- _MATERIAL TO PROCESS_:

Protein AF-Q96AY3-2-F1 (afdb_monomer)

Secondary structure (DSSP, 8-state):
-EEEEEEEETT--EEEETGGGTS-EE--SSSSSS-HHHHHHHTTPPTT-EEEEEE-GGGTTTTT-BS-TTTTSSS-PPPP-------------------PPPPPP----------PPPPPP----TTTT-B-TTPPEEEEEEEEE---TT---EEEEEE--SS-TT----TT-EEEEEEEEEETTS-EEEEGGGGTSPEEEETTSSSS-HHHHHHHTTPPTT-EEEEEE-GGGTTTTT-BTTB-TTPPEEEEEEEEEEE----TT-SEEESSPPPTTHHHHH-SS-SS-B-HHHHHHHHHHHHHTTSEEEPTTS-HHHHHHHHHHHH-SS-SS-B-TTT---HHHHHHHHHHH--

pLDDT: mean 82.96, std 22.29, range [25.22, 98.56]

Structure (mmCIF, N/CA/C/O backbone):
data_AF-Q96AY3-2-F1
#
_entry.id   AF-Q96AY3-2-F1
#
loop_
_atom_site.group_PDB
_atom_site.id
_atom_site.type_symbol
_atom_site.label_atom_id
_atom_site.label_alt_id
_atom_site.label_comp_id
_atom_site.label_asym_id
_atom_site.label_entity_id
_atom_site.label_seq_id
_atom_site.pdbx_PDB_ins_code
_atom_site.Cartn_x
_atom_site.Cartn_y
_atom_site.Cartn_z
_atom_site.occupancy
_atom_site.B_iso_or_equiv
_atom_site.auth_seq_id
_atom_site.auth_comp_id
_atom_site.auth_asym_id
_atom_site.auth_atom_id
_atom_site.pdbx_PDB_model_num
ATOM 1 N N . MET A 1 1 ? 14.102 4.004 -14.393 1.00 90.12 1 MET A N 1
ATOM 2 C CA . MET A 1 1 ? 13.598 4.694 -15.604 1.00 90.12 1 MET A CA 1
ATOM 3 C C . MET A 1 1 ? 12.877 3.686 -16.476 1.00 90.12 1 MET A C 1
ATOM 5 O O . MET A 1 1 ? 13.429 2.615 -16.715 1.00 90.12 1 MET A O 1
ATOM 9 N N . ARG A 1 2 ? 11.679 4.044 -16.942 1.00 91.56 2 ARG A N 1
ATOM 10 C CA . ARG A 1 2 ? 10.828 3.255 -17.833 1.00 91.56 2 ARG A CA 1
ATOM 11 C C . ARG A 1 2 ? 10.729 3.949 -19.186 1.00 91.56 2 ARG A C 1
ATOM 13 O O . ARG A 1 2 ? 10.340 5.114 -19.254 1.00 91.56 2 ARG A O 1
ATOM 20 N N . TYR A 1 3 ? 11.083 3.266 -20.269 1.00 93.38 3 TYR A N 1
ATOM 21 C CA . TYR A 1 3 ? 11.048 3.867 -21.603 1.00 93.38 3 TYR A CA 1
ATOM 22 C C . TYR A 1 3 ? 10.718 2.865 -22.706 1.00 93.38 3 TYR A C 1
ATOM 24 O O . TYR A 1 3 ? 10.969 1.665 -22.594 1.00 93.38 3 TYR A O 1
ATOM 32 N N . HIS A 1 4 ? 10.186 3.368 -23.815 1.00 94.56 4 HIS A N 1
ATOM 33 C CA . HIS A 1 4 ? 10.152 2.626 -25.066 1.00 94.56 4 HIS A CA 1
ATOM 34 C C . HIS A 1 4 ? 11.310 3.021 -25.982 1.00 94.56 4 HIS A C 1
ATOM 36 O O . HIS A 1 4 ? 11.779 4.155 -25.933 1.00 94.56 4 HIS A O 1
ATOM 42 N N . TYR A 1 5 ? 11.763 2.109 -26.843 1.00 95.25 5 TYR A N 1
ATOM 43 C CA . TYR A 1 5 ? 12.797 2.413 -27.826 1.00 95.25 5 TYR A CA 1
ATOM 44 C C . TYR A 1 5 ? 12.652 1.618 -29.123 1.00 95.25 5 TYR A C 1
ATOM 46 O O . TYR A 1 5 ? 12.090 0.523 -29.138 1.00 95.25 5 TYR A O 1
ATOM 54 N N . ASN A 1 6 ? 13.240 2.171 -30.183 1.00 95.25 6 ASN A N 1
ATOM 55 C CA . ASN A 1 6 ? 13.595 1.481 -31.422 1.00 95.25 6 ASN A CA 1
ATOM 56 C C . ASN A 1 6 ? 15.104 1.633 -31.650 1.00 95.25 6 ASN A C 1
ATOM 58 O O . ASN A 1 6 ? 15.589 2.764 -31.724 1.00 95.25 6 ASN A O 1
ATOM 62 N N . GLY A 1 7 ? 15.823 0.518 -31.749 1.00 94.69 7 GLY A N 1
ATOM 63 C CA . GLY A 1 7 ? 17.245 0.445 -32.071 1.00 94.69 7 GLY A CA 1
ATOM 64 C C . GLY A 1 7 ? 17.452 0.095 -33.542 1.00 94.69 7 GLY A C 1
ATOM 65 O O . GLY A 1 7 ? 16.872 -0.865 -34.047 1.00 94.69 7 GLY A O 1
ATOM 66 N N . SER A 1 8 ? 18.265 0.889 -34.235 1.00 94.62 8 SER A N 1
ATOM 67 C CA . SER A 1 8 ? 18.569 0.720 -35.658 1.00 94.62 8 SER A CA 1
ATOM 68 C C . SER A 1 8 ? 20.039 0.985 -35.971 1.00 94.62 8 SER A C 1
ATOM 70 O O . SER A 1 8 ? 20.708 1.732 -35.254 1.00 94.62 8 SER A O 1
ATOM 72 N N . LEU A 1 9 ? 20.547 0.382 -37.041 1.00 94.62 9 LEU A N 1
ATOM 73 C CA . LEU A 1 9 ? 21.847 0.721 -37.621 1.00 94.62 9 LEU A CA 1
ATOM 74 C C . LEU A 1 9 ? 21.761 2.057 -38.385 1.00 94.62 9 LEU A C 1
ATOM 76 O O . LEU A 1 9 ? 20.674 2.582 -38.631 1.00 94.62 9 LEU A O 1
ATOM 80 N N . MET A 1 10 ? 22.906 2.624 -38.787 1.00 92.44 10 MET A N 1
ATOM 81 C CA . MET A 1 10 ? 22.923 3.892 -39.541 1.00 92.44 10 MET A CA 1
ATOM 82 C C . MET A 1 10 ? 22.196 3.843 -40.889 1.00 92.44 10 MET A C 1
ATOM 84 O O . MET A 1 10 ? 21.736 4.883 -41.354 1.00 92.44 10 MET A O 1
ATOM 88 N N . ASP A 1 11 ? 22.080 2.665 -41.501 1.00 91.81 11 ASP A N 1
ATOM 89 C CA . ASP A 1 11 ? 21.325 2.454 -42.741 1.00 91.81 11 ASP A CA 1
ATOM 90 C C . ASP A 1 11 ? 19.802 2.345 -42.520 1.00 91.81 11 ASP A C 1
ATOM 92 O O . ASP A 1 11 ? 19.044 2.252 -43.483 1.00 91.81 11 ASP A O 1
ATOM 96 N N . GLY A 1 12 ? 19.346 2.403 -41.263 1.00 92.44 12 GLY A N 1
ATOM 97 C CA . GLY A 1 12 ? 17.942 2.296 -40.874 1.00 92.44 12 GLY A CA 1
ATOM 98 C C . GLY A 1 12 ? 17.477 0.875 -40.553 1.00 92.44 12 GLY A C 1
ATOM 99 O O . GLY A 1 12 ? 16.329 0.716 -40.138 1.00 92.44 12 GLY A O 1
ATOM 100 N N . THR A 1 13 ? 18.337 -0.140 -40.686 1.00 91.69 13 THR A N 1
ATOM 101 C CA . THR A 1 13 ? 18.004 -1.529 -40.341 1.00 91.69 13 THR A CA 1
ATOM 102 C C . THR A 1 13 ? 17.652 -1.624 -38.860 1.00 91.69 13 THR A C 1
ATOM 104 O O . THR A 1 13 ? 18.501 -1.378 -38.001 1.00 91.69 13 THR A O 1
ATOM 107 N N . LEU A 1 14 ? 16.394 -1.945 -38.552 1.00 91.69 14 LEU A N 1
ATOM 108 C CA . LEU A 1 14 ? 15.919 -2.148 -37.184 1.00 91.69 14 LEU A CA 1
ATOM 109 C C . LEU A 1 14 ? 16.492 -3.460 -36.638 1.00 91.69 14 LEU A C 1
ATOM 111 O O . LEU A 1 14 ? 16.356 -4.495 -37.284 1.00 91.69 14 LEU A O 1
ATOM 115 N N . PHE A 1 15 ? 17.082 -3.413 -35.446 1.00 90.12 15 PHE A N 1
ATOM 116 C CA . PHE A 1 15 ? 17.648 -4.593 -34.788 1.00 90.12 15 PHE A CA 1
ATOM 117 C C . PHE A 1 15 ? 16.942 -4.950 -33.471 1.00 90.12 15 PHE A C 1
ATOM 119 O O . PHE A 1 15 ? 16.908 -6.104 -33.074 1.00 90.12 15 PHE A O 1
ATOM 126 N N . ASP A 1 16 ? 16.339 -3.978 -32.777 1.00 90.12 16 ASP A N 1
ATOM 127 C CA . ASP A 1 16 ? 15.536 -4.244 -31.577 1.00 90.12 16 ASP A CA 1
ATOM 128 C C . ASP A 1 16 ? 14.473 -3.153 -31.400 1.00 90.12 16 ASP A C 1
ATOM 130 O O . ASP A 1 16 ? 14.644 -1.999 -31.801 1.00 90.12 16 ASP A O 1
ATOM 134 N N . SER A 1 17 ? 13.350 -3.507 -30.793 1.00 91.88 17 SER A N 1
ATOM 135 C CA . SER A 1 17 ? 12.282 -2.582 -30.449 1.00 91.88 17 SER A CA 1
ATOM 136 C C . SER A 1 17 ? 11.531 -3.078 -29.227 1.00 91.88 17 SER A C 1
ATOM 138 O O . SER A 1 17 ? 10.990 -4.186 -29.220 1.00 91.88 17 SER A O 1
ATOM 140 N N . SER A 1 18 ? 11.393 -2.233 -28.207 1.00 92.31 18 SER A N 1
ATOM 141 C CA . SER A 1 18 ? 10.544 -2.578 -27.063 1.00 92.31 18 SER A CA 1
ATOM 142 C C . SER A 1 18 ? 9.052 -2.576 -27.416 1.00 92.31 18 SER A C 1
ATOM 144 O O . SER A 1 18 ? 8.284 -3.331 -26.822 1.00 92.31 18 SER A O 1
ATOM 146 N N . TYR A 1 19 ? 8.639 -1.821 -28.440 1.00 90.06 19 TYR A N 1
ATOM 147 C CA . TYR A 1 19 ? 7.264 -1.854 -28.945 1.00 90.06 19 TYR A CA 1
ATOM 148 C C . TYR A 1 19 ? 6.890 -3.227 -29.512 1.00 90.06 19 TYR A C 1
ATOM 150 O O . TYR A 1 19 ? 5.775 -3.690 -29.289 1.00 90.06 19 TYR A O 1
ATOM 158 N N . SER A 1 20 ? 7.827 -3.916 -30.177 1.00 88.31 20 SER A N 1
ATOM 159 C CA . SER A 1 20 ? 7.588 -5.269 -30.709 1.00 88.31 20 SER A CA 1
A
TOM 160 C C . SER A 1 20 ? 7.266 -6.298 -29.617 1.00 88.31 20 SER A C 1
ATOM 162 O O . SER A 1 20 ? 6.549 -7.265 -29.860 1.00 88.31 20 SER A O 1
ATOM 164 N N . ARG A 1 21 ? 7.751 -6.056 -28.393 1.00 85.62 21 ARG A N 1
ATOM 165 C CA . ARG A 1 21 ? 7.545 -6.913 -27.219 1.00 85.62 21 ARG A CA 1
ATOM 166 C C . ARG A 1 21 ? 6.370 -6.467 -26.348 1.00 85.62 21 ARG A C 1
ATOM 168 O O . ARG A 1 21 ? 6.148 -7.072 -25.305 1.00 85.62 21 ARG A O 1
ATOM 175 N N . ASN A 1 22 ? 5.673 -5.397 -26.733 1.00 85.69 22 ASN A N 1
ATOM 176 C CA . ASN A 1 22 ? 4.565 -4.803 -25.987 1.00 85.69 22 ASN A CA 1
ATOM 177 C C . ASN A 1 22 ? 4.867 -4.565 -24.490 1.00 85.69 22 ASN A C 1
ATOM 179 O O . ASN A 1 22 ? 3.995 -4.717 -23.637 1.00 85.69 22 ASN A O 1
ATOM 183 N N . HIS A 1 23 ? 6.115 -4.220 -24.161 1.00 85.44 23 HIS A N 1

...

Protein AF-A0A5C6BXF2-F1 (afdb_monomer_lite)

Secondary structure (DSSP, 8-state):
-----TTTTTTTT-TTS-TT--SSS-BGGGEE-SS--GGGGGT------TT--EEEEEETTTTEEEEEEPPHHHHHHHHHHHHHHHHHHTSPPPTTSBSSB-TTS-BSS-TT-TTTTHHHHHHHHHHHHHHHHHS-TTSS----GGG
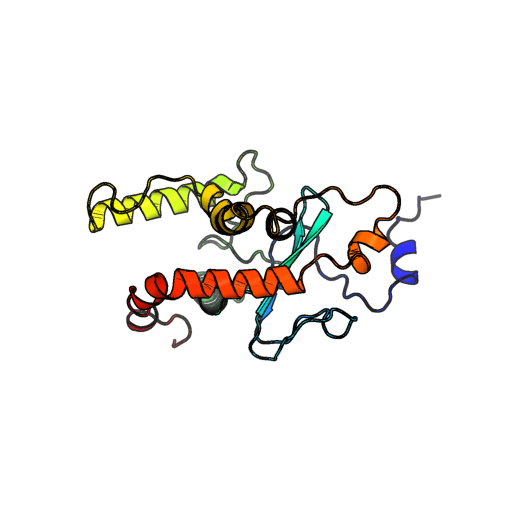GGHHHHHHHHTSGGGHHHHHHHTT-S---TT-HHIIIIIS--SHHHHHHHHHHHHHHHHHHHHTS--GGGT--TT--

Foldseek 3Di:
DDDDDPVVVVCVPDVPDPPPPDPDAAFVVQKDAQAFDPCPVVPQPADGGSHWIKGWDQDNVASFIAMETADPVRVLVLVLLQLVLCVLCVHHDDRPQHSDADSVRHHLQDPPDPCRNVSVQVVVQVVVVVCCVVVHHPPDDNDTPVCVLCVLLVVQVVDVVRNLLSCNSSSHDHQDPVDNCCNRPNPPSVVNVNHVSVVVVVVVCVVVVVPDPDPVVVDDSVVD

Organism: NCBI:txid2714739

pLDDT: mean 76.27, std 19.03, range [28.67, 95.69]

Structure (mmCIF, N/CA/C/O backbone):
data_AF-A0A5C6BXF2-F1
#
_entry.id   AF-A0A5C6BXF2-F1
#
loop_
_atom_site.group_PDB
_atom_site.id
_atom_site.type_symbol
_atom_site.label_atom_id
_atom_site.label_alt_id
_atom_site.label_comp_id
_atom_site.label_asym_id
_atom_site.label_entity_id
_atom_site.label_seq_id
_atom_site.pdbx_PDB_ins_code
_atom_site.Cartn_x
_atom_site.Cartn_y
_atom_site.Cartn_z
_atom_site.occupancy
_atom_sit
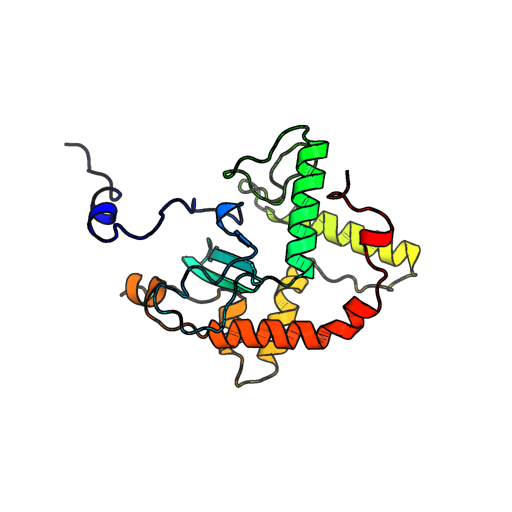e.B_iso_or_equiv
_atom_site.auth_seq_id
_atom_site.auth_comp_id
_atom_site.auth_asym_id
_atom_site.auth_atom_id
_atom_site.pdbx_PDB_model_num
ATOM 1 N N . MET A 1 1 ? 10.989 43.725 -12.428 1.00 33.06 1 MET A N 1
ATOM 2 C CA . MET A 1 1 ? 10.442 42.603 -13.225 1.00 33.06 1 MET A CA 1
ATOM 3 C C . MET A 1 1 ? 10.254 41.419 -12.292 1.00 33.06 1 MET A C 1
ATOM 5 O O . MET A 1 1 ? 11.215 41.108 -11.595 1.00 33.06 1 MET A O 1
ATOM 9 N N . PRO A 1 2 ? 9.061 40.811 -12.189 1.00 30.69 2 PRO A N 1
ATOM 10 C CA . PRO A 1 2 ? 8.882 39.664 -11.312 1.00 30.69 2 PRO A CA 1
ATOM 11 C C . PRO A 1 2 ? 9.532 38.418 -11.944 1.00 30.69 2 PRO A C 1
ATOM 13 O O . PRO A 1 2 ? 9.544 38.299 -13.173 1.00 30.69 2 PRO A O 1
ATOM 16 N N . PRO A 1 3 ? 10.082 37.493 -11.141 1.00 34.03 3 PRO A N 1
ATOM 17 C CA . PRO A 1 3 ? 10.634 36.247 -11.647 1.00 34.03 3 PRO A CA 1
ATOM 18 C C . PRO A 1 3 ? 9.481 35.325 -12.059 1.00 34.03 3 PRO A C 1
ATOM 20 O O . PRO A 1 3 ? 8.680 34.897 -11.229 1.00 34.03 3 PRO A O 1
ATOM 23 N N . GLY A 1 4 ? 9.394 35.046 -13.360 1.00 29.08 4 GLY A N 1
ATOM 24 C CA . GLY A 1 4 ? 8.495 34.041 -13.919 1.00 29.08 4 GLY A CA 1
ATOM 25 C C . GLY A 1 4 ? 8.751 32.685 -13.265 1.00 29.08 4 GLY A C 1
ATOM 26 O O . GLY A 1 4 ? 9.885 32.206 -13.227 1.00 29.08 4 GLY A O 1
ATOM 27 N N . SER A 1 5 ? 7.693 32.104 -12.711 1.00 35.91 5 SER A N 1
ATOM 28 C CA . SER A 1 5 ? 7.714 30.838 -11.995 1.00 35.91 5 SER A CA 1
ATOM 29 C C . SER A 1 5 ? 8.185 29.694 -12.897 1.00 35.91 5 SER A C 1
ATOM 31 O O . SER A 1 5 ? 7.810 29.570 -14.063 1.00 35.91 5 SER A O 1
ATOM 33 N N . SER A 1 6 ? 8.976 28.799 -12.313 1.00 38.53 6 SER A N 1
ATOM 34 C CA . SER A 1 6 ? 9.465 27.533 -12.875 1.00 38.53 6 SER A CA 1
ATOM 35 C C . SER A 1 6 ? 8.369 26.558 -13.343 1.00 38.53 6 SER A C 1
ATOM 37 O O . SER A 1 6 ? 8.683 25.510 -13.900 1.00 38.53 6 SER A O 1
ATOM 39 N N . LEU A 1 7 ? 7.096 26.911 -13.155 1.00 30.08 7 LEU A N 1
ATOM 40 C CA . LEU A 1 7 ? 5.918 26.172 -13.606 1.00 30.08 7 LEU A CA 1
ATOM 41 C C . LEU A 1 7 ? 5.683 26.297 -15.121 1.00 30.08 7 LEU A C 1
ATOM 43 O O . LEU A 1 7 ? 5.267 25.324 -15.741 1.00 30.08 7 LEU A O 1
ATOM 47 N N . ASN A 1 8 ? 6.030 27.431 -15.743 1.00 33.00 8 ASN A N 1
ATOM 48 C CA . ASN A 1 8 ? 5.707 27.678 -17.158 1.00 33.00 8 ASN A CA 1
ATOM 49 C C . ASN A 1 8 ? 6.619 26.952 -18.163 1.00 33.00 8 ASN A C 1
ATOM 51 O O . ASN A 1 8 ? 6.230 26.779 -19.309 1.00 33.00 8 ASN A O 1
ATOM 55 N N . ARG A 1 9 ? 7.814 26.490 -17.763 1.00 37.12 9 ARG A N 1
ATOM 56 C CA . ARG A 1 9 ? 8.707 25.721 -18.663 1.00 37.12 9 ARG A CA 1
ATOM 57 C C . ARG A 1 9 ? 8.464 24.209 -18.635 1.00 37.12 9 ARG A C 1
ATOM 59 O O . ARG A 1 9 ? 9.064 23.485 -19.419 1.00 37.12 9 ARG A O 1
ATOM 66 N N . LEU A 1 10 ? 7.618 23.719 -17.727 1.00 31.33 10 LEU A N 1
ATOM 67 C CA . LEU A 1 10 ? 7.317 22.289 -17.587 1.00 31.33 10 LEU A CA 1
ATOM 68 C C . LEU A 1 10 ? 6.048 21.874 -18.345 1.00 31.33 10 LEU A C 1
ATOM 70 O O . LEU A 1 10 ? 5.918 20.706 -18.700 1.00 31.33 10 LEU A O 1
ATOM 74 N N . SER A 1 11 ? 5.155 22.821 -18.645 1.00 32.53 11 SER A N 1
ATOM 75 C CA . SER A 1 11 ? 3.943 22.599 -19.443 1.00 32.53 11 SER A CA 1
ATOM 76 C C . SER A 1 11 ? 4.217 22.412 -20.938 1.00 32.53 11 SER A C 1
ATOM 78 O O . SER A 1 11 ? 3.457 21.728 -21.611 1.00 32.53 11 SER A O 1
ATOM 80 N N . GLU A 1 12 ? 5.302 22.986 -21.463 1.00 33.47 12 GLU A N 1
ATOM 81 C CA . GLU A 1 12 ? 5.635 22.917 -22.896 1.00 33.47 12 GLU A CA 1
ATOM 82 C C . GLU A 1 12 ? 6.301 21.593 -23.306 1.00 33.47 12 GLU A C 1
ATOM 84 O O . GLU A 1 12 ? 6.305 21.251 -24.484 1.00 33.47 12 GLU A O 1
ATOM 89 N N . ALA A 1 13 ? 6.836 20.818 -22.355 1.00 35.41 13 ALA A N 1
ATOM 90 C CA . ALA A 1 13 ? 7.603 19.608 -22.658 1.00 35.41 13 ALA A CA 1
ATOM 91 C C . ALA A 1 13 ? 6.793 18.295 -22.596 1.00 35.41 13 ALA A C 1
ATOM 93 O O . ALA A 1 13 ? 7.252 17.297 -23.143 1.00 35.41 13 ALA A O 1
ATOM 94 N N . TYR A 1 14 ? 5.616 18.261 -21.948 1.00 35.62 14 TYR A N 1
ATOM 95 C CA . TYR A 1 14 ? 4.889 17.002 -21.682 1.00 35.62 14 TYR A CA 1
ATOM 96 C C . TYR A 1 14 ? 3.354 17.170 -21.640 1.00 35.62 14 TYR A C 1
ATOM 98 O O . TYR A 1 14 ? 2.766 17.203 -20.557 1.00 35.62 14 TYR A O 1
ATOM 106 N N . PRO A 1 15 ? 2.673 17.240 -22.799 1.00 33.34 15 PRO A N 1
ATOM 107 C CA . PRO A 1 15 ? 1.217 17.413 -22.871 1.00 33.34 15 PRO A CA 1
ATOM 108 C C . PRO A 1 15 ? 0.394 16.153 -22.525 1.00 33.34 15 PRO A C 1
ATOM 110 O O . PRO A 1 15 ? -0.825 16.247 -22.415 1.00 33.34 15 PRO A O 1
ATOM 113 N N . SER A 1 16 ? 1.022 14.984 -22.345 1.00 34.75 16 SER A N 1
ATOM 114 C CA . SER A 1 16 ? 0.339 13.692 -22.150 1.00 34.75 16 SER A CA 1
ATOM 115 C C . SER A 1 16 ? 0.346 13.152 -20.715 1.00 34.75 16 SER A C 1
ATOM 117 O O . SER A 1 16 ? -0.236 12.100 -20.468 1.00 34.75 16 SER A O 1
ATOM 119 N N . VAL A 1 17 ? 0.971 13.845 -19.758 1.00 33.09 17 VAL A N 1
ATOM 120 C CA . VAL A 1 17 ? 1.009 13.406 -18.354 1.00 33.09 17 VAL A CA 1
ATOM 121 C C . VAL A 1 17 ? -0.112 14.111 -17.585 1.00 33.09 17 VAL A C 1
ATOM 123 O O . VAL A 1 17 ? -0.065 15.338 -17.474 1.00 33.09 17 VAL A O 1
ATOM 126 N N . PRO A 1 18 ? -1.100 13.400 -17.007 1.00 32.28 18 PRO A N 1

- _ACTIVITY_: From the material above, set down exactly the lines starting at the one with "ATOM 84 O O . GLU" and ending at the one with "ATOM 98 O O", end lines included.

- _TASK SOLUTION_:
ATOM 84 O O . GLU A 1 12 ? 6.305 21.251 -24.484 1.00 33.47 12 GLU A O 1
ATOM 89 N N . ALA A 1 13 ? 6.836 20.818 -22.355 1.00 35.41 13 ALA A N 1
ATOM 90 C CA . ALA A 1 13 ? 7.603 19.608 -22.658 1.00 35.41 13 ALA A CA 1
ATOM 91 C C . ALA A 1 13 ? 6.793 18.295 -22.596 1.00 35.41 13 ALA A C 1
ATOM 93 O O . ALA A 1 13 ? 7.252 17.297 -23.143 1.00 35.41 13 ALA A O 1
ATOM 94 N N . TYR A 1 14 ? 5.616 18.261 -21.948 1.00 35.62 14 TYR A N 1
ATOM 95 C CA . TYR A 1 14 ? 4.889 17.002 -21.682 1.00 35.62 14 TYR A CA 1
ATOM 96 C C . TYR A 1 14 ? 3.354 17.170 -21.640 1.00 35.62 14 TYR A C 1
ATOM 98 O O . TYR A 1 14 ? 2.766 17.203 -20.557 1.00 35.62 14 TYR A O 1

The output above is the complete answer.